Proof That The Square Root of 3 is Irrational

# Proof That The Square Root of 3 is Irrational

We recently looked at the Proof That The Square Root of 2 is Irrational. We will now proceed to prove that $\sqrt{3} \not \in \mathbb{Q}$.

Theorem 1: There exists no rational number $r = \frac{a}{b}$ ($a, b \in \mathbb{Z}$ and $b \neq 0$) such that $r^2 = 3$. |

**Proof:**Once again we will prove this by contradiction. Suppose that there exists a rational number $r = \frac{a}{b}$ such that $r^2 = 3$. Let $r$ be in lowest terms, that is the greatest common divisor of $a$ and $b$ is $1$, or rather $\mathrm{gcd}(a, b) = 1$. And so:

\begin{align} r^2 = 3 \\ \frac{a^2}{b^2} = 3 \\\ a^2 = 3b^2 \end{align}

- We have two cases to consider now.

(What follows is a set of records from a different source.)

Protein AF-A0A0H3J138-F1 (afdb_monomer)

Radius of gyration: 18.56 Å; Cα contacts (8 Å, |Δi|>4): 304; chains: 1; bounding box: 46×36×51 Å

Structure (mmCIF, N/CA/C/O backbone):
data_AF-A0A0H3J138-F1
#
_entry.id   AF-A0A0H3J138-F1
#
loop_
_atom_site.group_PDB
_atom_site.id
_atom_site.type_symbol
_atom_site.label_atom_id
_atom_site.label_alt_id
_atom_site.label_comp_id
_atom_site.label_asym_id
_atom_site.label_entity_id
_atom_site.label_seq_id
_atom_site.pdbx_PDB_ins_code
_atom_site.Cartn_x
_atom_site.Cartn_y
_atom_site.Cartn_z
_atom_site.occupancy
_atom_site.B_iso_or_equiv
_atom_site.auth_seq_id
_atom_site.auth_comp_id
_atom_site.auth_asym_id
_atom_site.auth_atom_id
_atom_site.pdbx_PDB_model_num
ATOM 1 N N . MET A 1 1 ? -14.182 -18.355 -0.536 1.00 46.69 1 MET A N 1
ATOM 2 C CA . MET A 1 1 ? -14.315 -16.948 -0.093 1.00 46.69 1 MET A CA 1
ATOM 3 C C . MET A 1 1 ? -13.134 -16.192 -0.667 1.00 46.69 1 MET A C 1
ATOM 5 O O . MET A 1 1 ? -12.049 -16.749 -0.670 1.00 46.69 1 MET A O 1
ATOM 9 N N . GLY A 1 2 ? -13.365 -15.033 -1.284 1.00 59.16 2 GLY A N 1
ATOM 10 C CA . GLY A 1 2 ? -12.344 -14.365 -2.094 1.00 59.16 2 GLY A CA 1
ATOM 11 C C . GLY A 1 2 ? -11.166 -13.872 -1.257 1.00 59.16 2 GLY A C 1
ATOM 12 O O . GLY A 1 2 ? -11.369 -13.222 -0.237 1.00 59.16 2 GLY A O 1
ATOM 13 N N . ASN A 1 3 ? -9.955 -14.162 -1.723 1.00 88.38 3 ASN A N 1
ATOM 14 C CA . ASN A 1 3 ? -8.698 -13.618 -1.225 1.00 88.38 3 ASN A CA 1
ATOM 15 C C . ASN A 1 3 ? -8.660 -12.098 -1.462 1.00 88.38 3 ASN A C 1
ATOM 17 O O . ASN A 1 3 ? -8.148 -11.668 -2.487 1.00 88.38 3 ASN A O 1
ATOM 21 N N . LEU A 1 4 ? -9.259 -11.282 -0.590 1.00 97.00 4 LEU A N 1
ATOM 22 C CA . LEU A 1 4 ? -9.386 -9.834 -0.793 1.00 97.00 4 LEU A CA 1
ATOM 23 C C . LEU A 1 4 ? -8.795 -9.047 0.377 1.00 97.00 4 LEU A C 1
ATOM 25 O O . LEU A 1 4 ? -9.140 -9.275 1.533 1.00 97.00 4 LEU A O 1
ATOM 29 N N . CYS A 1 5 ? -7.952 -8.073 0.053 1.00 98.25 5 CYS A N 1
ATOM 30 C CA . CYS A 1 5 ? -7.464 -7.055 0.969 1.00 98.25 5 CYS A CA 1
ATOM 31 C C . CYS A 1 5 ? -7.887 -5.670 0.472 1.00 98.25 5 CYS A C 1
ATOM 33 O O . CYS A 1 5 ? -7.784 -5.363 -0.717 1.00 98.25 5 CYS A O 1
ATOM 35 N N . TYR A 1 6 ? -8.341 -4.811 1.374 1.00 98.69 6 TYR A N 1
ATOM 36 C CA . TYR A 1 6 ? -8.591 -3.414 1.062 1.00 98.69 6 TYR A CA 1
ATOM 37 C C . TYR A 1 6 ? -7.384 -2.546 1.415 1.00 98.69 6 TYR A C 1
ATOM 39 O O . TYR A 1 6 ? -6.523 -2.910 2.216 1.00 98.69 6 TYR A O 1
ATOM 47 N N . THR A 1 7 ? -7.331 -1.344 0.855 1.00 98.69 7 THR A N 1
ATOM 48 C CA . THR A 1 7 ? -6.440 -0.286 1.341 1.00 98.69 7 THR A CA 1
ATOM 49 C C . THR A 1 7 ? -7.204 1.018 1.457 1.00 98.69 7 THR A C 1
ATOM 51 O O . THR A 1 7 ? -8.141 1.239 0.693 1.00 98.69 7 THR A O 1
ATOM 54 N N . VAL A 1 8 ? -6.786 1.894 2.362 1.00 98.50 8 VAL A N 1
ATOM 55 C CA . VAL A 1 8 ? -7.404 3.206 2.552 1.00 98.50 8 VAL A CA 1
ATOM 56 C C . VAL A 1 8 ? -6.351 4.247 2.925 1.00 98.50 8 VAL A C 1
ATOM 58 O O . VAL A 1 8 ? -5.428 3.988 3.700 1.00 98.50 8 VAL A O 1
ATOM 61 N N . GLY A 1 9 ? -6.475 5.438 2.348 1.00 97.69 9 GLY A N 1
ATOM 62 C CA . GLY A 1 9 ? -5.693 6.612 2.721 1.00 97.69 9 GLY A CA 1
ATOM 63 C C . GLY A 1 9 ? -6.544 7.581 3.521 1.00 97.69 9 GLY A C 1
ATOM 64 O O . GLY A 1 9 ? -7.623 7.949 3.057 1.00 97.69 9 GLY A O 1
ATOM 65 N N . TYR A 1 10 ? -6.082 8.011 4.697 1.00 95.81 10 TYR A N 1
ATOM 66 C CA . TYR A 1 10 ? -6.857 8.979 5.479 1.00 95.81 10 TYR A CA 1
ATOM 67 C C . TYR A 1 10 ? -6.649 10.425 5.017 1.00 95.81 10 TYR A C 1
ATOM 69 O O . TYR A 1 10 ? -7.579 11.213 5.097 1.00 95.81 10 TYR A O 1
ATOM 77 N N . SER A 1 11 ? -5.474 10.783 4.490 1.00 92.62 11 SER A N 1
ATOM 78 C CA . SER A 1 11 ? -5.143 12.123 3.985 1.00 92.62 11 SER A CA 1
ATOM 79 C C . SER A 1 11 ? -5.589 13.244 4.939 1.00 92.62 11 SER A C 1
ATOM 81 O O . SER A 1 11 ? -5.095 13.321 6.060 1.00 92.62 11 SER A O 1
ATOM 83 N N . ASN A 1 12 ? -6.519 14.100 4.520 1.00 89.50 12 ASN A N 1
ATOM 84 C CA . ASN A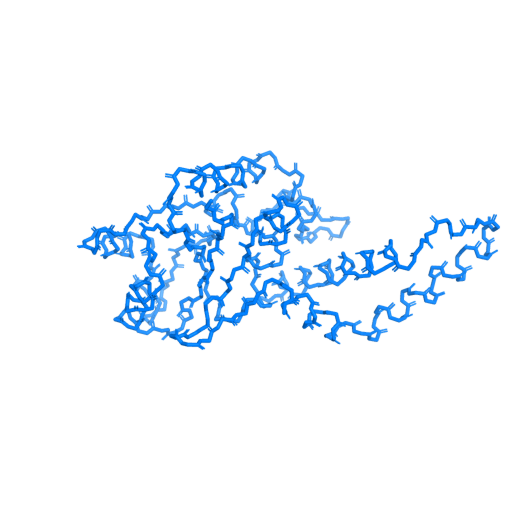 1 12 ? -7.159 15.143 5.325 1.00 89.50 12 ASN A CA 1
ATOM 85 C C . ASN A 1 12 ? -8.640 14.837 5.632 1.00 89.50 12 ASN A C 1
ATOM 87 O O . ASN A 1 12 ? -9.412 15.745 5.942 1.00 89.50 12 ASN A O 1
ATOM 91 N N . ARG A 1 13 ? -9.058 13.573 5.501 1.00 93.62 13 ARG A N 1
ATOM 92 C CA . ARG A 1 13 ? -10.439 13.132 5.712 1.00 93.62 13 ARG A CA 1
ATOM 93 C C . ARG A 1 13 ? -10.842 13.341 7.169 1.00 93.62 13 ARG A C 1
ATOM 95 O O . ARG A 1 13 ? -10.085 13.004 8.082 1.00 93.62 13 ARG A O 1
ATOM 102 N N . LYS A 1 14 ? -12.062 13.834 7.389 1.00 94.94 14 LYS A N 1
ATOM 103 C CA . LYS A 1 14 ? -12.650 13.900 8.731 1.00 94.94 14 LYS A CA 1
ATOM 104 C C . LYS A 1 14 ? -12.804 12.496 9.307 1.00 94.94 14 LYS A C 1
ATOM 106 O O . LYS A 1 14 ? -13.005 11.530 8.570 1.00 94.94 14 LYS A O 1
ATOM 111 N N . LEU A 1 15 ? -12.705 12.381 10.626 1.00 95.56 15 LEU A N 1
ATOM 112 C CA . LEU A 1 15 ? -12.764 11.084 11.291 1.00 95.56 15 LEU A CA 1
ATOM 113 C C . LEU A 1 15 ? -14.093 10.371 11.009 1.00 95.56 15 LEU A C 1
ATOM 115 O O . LEU A 1 15 ? -14.103 9.171 10.758 1.00 95.56 15 LEU A O 1
ATOM 119 N N . GLU A 1 16 ? -15.200 11.107 11.019 1.00 96.12 16 GLU A N 1
ATOM 120 C CA . GLU A 1 16 ? -16.545 10.574 10.805 1.00 96.12 16 GLU A CA 1
ATOM 121 C C . GLU A 1 16 ? -16.678 9.967 9.405 1.00 96.12 16 GLU A C 1
ATOM 123 O O . GLU A 1 16 ? -17.145 8.837 9.263 1.00 96.12 16 GLU A O 1
ATOM 128 N N . ASP A 1 17 ? -16.171 10.669 8.387 1.00 95.62 17 ASP A N 1
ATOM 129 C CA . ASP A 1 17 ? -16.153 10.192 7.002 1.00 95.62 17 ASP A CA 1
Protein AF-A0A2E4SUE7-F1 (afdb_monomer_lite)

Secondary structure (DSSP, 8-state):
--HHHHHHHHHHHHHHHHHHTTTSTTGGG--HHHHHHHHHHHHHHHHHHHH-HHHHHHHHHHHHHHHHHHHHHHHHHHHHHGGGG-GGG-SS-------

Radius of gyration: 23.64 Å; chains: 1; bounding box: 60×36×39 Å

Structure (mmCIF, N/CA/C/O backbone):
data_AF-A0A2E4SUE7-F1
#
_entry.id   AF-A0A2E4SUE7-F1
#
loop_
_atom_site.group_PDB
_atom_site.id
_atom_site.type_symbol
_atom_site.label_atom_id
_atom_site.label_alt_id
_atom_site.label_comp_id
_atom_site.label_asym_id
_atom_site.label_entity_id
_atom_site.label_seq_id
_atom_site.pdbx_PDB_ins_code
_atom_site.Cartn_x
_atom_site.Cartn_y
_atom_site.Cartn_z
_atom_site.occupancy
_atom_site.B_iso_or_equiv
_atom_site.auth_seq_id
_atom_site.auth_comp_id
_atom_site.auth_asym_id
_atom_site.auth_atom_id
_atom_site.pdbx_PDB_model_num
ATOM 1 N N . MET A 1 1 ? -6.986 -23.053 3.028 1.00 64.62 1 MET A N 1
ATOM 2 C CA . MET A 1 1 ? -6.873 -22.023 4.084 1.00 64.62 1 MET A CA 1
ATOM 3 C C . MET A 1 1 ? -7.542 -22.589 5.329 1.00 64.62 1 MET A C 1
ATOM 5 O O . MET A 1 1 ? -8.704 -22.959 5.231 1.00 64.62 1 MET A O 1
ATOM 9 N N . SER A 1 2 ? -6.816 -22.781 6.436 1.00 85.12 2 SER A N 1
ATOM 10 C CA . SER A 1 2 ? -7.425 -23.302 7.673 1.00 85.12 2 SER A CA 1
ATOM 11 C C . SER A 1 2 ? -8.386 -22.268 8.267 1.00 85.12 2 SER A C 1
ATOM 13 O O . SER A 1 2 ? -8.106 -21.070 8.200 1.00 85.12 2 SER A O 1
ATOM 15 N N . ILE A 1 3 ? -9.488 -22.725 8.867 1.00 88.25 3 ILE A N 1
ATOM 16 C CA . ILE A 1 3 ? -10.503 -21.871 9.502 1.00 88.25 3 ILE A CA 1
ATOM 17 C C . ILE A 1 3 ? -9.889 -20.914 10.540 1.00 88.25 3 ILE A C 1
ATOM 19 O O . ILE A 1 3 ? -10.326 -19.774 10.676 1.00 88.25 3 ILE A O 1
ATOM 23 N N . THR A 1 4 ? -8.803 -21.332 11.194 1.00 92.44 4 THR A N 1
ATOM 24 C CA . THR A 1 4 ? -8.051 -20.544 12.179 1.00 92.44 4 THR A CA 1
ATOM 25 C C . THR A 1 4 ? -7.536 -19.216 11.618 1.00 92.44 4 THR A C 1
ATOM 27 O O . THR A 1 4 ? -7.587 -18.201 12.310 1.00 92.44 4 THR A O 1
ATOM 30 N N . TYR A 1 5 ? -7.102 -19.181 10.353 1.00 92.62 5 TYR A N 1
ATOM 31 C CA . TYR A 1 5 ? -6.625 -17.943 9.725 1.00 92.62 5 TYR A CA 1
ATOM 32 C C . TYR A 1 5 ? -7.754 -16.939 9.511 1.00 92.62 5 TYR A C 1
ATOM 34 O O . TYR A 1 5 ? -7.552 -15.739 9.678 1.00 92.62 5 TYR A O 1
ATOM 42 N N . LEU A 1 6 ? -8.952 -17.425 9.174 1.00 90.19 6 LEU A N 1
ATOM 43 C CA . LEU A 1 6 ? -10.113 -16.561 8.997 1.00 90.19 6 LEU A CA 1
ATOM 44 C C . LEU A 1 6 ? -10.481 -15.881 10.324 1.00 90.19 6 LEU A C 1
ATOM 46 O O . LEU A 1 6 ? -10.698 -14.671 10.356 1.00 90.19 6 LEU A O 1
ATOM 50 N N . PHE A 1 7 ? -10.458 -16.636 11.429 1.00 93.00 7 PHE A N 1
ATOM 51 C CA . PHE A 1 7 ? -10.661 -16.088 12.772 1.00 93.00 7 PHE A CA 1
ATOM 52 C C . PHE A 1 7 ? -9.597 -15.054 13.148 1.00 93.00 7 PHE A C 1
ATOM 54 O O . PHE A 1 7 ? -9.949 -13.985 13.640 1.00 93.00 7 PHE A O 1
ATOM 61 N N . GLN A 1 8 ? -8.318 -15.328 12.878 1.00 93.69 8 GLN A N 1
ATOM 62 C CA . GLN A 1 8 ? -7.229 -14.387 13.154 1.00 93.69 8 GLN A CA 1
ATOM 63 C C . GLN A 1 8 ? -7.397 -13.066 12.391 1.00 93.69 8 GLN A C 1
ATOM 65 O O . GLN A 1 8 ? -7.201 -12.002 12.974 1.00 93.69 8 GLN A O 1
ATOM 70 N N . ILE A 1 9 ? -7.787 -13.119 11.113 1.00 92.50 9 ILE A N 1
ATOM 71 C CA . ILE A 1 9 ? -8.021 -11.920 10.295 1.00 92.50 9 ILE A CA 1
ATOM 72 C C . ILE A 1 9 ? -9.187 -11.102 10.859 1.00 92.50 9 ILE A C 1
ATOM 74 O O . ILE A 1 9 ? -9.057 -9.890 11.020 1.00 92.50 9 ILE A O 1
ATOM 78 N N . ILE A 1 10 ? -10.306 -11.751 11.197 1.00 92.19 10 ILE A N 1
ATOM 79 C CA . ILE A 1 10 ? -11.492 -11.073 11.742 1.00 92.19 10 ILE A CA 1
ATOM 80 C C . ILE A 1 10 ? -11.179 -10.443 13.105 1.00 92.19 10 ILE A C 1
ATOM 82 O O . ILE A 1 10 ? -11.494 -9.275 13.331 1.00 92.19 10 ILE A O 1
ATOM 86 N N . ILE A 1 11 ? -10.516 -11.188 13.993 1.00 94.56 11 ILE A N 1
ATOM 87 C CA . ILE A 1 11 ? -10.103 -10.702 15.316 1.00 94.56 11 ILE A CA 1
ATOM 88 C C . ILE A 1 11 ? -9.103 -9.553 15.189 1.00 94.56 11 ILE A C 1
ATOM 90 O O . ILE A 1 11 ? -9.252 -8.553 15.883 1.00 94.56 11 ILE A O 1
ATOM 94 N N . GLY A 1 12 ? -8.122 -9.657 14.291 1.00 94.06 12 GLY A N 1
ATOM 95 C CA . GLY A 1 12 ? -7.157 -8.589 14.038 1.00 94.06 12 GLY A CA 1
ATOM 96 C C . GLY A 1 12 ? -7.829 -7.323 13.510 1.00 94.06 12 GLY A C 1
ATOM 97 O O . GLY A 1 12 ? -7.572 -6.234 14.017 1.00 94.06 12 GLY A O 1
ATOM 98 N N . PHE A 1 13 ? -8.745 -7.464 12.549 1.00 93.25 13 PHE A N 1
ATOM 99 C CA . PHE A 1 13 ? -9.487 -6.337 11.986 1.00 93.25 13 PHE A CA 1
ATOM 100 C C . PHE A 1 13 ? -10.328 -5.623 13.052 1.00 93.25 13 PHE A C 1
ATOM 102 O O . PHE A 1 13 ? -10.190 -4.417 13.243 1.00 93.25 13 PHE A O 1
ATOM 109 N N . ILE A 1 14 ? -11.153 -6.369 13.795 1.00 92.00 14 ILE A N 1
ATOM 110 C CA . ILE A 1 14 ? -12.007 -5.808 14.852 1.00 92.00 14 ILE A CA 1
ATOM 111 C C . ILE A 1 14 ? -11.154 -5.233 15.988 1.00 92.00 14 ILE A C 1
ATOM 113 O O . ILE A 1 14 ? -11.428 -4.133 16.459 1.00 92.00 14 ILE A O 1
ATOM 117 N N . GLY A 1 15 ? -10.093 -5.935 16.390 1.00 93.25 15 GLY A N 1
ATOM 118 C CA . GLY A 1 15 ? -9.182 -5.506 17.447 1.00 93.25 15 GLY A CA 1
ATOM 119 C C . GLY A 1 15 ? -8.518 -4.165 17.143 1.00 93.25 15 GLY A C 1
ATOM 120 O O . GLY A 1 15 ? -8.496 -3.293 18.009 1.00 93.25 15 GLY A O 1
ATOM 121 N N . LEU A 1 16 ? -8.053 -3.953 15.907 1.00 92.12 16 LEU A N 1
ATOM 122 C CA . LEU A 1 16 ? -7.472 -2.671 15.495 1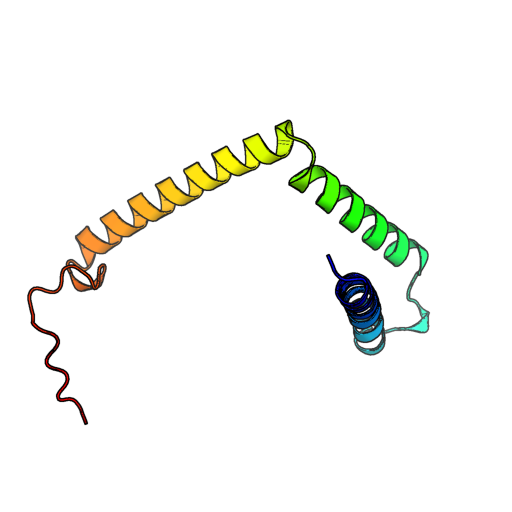.00 92.12 16 LEU A CA 1
ATOM 123 C C . LEU A 1 16 ? -8.499 -1.531 15.513 1.00 92.12 16 LEU A C 1
ATOM 125 O O . LEU A 1 16 ? -8.186 -0.443 15.995 1.00 92.12 16 LEU A O 1
ATOM 129 N N . VAL A 1 17 ? -9.734 -1.778 15.060 1.00 89.50 17 VAL A N 1
ATOM 130 C CA . VAL A 1 17 ? -10.811 -0.776 15.148 1.00 89.50 17 VAL A CA 1
ATOM 131 C C . VAL A 1 17 ? -11.143 -0.460 16.611 1.00 89.50 17 VAL A C 1
ATOM 133 O O . VAL A 1 17 ? -11.316 0.706 16.962 1.00 89.50 17 VAL A O 1
ATOM 136 N N . CYS A 1 18 ? -11.179 -1.466 17.488 1.00 88.12 18 CYS A N 1
ATOM 137 C CA . CYS A 1 18 ? -11.422 -1.277 18.917 1.00 88.12 18 CYS A CA 1
ATOM 138 C C . CYS A 1 18 ? -10.299 -0.494 19.612 1.00 88.12 18 CYS A C 1
ATOM 140 O O . CYS A 1 18 ? -10.596 0.356 20.448 1.00 88.12 18 CYS A O 1
ATOM 142 N N . ILE A 1 19 ? -9.032 -0.730 19.258 1.00 90.50 19 ILE A N 1
ATOM 143 C CA . ILE A 1 19 ? -7.878 0.001 19.814 1.00 90.50 19 ILE A CA 1
ATOM 144 C C . ILE A 1 19 ? -7.896 1.483 19.411 1.00 90.50 19 ILE A C 1
ATOM 146 O O . ILE A 1 19 ? -7.421 2.327 20.169 1.00 90.50 19 ILE A O 1
ATOM 150 N N . ALA A 1 20 ? -8.492 1.835 18.271 1.00 86.69 20 ALA A N 1
ATOM 151 C CA . ALA A 1 20 ? -8.634 3.234 17.869 1.00 86.69 20 ALA A CA 1
ATOM 152 C C . ALA A 1 20 ? -9.606 4.029 18.769 1.00 86.69 20 ALA A C 1
ATOM 154 O O . ALA A 1 20 ? -9.484 5.249 18.873 1.00 86.69 20 ALA A O 1
ATOM 155 N N . ILE A 1 21 ? -10.550 3.361 19.447 1.00 84.25 21 ILE A N 1
ATOM 156 C CA . ILE A 1 21 ? -11.554 4.004 20.311 1.00 84.25 21 ILE A CA 1
ATOM 157 C C . ILE A 1 21 ? -10.910 4.747 21.497 1.00 84.25 21 ILE A C 1
ATOM 159 O O . ILE A 1 21 ? -11.173 5.940 21.624 1.00 84.25 21 ILE A O 1
ATOM 163 N N . PRO A 1 22 ? -10.055 4.137 22.347 1.00 85.44 22 PRO A N 1
ATOM 164 C CA . PRO A 1 22 ? -9.424 4.846 23.466 1.00 85.44 22 PRO A CA 1
ATOM 165 C C . PRO A 1 22 ? -8.455 5.957 23.034 1.00 85.44 22 PRO A C 1
ATOM 167 O O . PRO A 1 22 ? -8.182 6.854 23.822 1.00 85.44 22 PRO A O 1
ATOM 170 N N . PHE A 1 23 ? -7.958 5.929 21.793 1.00 85.06 23 PHE A N 1
ATOM 171 C CA . PHE A 1 23 ? -7.137 7.007 21.225 1.00 85.06 23 PHE A CA 1
ATOM 172 C C . PHE A 1 23 ? -7.967 8.217 20.763 1.00 85.06 23 PHE A C 1
ATOM 174 O O . PHE A 1 23 ? -7.407 9.256 20.409 1.00 85.06 23 PHE A O 1
ATOM 181 N N . SER A 1 24 ? -9.297 8.111 20.751 1.00 81.69 24 SER A N 1
ATOM 182 C CA . SER A 1 24 ? -10.178 9.205 20.361 1.00 81.69 24 SER A CA 1
ATOM 183 C C . SER A 1 24 ? -10.339 10.225 21.487 1.00 81.69 24 SER A C 1
ATOM 185 O O . SER A 1 24 ? -10.655 9.877 22.622 1.00 81.69 24 SER A O 1
ATOM 187 N N . GLN A 1 25 ? -10.203 11.508 21.148 1.00 75.88 25 GLN A N 1
ATOM 188 C CA . GLN A 1 25 ? -10.365 12.623 22.089 1.00 75.88 25 GLN A CA 1
ATOM 189 C C . GLN A 1 25 ? -11.777 12.719 22.691 1.00 75.88 25 GLN A C 1
ATOM 191 O O . GLN A 1 25 ? -11.933 13.248 23.785 1.00 75.88 25 GLN A O 1
ATOM 196 N N . ASN A 1 26 ? -12.806 12.229 21.992 1.00 78.50 26 ASN A N 1
ATOM 197 C CA . ASN A 1 26 ? -14.189 12.237 22.468 1.00 78.50 26 ASN A CA 1
ATOM 198 C C . ASN A 1 26 ? -14.920 10.975 22.003 1.00 78.50 26 ASN A C 1
ATOM 200 O O . ASN A 1 26 ? -15.630 10.981 20.995 1.00 78.50 26 ASN A O 1
ATOM 204 N N . THR A 1 27 ? -14.786 9.895 22.773 1.00 72.19 27 THR A N 1
ATOM 205 C CA . THR A 1 27 ? -15.409 8.592 22.481 1.00 72.19 27 THR A CA 1
ATOM 206 C C . THR A 1 27 ? -16.936 8.643 22.379 1.00 72.19 27 THR A C 1
ATOM 208 O O . THR A 1 27 ? -17.522 7.864 21.635 1.00 72.19 27 THR A O 1
ATOM 211 N N . SER A 1 28 ? -17.578 9.599 23.058 1.00 68.75 28 SER A N 1
ATOM 212 C CA . SER A 1 28 ? -19.036 9.806 23.040 1.00 68.75 28 SER A CA 1
ATOM 213 C C . SER A 1 28 ? -19.550 10.512 21.770 1.00 68.75 28 SER A C 1
ATOM 215 O O . SER A 1 28 ? -20.708 10.358 21.392 1.00 68.75 28 SER A O 1
ATOM 217 N N . LEU A 1 29 ? -18.687 11.258 21.066 1.00 78.94 29 LEU A N 1
ATOM 218 C CA . LEU A 1 29 ? -19.028 11.937 19.804 1.00 78.94 29 LEU A CA 1
ATOM 219 C C . LEU A 1 29 ? -18.685 11.095 18.569 1.00 78.94 29 LEU A C 1
ATOM 221 O O . LEU A 1 29 ? -18.871 11.546 17.435 1.00 78.94 29 LEU A O 1
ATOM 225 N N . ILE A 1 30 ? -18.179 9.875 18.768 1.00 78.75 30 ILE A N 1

Suppose that $b$ is even. Then $b^2$ is even, and $3b^2$ is even which implies that $a^2$ is even and so $a$ is even, but this cannot happen. If both $a$ and $b$ are even then $\mathrm{gcd}(a,b) ≥ 2$ which is a contradiction.

- Now suppose that $b$ is odd. Then $b^2$ is odd and $3b^2$ is odd which implies that $a^2$ is odd and so $a$ is odd. Since both $a$ and $b$ are odd, we can write $a =2m - 1$ and $b = 2n - 1$ for some $m, n \in \mathbb{N}$. Therefore:

\begin{align} a^2 = 3b^2 \\ (2m - 1)^2 = 3(2n - 1)^2 \\ 4m^2 - 4m + 1 = 3(4n^2 - 4n + 1) \\ 4m^2 - 4m + 1 = 12n^2 - 12n + 3 \\ 4m^2 - 4m = 12n^2 - 12n + 2 \\ 2m^2 - 2m = 6n^2 - 6n + 1 \\ 2(m^2 - m) = 2(3n^2 - 3n) + 1 \end{align}

- We note that the lefthand side of this equation is even, while the righthand side of this equation is odd, which is a contradiction. Therefore there exists no rational number $r$ such that $r^2 = 3$. $\blacksquare$